1) Probability:  The odds that something will happen.  Expressed as a percent from 0 to 100% or as a decimal from 0 to 1.

Examples:

1.1) The probability of a coin toss landing on Heads is 50% or 0.50.

1.2) The probability of a dice roll being a 3 is 1/6 = 16.6666% or 0.166666.

2) Event: A single probabilistic activity like a dice roll or selecting a card from a deck.

We’ll use capital English letters like A, B, and C to denote an event.

And we’ll use P(E) to indicate the Probability of an Event happening.  ‘P’ for Probability and ‘E’ for a generic Event.   We’ll replace ‘E’ with letters like A, B, C, etc., for specific examples.

For Examples:

A = Pick a Card and it is a Heart.     P(A) = 13/52 = 25%

B = Pick a Card and it is a 9.     P(B) = 4/52 = 1/13 = 7.6923%

C = Roll a Die and get a number 2 or less.  P(C) = 2/6 = 33.3333%

To denote the opposite of an event, we’ll add an apostrophe.

Example:

A’ = Pick a card that is not a heart

A’ is pronounced “Not A” and is sometimes called a ‘Complementary#3 Event’.

An alternate symbol for A’ is to put a bar over the letter like Ā

Note that:

P(A) + P(A’) = 100%

Meaning that the probability of something happening plus the probability of that thing not happening adds up to 100%

Probability Part 2: Events: Mutually Exclusive, Overlapping, Union and Intersection

1) Mutually Exclusive:  Two Events that can’t happen at the same time.

Consider these example Events

A = Roll a 3.    Probability = 1/6 = 16.6666%

B = Roll an Even Number, i.e., 2, 4 or 6. Probability = 3/6 = 50%

C = Roll an Odd Number, i.e., 1, 3 or 5. Probability = 3/6 = 50%

A and B are Mutually Exclusive events.

A and C are not Mutually Exclusive events, meaning both can happen. That doesn’t mean both will happen, just that they can.

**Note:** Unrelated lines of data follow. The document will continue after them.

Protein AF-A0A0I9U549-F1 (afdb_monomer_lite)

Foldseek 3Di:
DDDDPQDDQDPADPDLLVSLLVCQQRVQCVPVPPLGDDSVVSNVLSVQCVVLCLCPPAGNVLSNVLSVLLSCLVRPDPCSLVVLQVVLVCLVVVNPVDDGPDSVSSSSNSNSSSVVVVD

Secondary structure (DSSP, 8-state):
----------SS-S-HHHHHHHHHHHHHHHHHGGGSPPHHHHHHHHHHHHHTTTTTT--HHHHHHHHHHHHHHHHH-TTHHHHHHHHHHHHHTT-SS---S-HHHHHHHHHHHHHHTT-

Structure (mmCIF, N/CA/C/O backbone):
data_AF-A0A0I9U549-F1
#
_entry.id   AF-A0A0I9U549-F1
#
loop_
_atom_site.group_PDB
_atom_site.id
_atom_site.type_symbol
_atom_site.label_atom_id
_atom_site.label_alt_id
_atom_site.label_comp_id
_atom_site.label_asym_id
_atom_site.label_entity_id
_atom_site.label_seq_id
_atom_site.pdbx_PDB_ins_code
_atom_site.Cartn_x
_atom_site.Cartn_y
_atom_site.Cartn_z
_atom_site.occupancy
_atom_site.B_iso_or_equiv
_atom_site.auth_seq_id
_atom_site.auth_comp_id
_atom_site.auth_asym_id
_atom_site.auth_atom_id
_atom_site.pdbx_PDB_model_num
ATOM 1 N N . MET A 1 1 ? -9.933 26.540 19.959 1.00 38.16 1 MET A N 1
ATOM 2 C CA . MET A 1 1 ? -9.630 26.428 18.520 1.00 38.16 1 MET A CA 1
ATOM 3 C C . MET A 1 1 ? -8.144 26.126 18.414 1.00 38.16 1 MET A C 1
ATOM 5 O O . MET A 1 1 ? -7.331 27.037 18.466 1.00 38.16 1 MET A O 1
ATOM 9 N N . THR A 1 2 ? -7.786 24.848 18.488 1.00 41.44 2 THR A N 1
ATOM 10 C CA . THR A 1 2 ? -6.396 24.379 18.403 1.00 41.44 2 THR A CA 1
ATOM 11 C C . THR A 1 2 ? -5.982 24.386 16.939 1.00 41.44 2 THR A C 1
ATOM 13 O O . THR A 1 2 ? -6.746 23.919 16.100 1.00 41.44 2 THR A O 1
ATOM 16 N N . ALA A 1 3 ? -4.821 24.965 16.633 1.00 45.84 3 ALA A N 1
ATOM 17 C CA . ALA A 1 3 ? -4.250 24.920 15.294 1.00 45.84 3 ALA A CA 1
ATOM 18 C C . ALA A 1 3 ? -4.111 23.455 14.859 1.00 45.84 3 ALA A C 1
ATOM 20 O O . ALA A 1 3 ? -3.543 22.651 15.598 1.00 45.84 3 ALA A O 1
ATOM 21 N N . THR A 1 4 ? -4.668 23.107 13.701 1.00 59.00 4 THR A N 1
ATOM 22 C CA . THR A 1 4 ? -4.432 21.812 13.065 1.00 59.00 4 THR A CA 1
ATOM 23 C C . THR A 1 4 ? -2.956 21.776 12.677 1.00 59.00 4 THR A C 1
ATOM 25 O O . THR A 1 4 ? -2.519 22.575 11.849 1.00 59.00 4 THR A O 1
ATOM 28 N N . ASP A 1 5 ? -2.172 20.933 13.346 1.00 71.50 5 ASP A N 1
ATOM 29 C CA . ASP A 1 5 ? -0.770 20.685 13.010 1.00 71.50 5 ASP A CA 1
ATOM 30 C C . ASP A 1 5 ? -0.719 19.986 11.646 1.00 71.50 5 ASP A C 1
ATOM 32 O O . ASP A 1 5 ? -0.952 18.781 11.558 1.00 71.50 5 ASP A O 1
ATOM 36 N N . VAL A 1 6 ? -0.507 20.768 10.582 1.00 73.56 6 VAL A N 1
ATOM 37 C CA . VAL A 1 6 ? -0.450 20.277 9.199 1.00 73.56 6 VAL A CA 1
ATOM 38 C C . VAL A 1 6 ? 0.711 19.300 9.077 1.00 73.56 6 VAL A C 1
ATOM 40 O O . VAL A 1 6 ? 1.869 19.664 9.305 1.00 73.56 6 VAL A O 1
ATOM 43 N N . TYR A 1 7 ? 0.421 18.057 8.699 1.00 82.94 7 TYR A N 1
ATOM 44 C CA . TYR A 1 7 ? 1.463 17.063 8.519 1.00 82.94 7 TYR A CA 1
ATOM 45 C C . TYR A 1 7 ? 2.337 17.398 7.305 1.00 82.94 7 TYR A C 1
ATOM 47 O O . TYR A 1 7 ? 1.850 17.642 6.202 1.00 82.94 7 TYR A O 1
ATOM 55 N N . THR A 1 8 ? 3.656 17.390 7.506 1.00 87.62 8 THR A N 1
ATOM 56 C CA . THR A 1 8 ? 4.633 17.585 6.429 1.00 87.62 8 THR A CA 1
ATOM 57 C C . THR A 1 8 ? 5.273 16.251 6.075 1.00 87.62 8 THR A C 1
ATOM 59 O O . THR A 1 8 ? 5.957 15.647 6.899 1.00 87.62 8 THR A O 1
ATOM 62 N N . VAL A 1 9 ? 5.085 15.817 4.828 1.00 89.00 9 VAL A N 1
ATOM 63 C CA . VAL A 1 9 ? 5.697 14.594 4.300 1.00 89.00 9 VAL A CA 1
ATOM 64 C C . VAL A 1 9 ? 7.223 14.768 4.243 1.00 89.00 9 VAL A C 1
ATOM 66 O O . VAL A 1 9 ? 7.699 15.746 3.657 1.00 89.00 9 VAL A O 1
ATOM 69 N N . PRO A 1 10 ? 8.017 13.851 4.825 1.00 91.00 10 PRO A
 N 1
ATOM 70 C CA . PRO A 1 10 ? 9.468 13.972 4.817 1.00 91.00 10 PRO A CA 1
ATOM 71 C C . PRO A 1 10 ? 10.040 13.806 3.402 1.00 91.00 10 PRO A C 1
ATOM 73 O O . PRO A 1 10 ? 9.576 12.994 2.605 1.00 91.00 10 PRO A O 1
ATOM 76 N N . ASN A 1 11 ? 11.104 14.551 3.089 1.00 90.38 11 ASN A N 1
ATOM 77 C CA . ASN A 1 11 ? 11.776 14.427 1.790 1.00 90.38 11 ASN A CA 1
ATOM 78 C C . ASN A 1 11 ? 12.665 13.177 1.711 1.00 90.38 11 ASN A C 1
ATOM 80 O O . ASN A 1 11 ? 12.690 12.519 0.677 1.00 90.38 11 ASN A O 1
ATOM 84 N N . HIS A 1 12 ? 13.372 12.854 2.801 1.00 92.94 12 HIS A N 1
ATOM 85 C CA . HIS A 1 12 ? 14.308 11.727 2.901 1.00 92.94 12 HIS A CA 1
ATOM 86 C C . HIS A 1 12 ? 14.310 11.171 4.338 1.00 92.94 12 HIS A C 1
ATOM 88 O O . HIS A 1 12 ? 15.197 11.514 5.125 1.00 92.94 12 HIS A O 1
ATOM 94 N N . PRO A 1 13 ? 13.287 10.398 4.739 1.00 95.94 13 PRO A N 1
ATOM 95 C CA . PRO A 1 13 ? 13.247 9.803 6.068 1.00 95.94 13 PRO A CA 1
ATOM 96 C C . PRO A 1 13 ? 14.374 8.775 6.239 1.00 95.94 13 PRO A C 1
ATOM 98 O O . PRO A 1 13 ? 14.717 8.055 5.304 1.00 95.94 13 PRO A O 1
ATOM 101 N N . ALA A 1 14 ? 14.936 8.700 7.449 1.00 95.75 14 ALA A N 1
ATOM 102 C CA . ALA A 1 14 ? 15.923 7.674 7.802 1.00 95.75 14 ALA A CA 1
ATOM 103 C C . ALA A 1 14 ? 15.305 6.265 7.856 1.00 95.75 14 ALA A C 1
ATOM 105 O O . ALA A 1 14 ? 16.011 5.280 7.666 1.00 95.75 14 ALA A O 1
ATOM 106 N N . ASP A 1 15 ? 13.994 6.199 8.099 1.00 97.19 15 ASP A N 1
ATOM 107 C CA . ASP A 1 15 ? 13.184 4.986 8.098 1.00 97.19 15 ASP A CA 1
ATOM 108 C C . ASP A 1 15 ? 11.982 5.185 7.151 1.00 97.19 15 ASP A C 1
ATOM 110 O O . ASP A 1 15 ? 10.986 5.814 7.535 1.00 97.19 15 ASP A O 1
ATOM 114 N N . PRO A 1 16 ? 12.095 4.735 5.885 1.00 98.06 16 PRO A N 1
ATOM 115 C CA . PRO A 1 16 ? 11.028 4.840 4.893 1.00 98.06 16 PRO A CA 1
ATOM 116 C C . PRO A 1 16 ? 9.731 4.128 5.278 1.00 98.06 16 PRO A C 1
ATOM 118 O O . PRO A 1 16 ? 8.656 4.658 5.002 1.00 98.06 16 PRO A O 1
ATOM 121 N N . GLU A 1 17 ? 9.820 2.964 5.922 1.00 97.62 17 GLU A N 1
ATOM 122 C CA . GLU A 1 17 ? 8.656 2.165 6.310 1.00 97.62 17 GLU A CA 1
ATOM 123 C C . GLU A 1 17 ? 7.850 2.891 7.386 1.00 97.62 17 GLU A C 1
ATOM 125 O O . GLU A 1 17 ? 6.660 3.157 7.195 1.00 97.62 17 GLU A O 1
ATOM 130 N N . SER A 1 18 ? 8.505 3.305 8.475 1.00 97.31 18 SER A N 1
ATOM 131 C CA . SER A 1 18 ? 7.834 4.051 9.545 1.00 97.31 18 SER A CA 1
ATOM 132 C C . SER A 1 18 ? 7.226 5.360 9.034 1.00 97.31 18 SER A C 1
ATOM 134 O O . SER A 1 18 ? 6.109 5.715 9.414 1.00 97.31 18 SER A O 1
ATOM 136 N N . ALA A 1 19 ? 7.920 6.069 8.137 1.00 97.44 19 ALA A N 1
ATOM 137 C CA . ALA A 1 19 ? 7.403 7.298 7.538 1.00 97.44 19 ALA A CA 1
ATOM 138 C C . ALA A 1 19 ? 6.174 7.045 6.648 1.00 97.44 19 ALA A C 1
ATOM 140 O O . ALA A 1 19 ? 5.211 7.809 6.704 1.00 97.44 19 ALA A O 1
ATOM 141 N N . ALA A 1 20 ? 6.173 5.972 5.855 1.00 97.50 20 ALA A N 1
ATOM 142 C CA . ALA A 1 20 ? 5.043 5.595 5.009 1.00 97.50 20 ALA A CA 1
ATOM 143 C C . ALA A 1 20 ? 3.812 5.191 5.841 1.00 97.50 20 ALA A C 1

2) Overlapping:  Events are Overlapping if they have items in common.  Also known as ‘Joint’.  This is the opposite of Mutually Exclusive.

Example:

A and C from the above are Overlapping since they both have ‘3’ in common.

Another Example

D = Pick a card that is a Heart. P(D) = 13/52 = 25%

E = Pick a card that is a 3. P(E) = 4/52 = 7.6923%

D and E are overlapping since one of the 3s is also a Heart, meaning that both can happen.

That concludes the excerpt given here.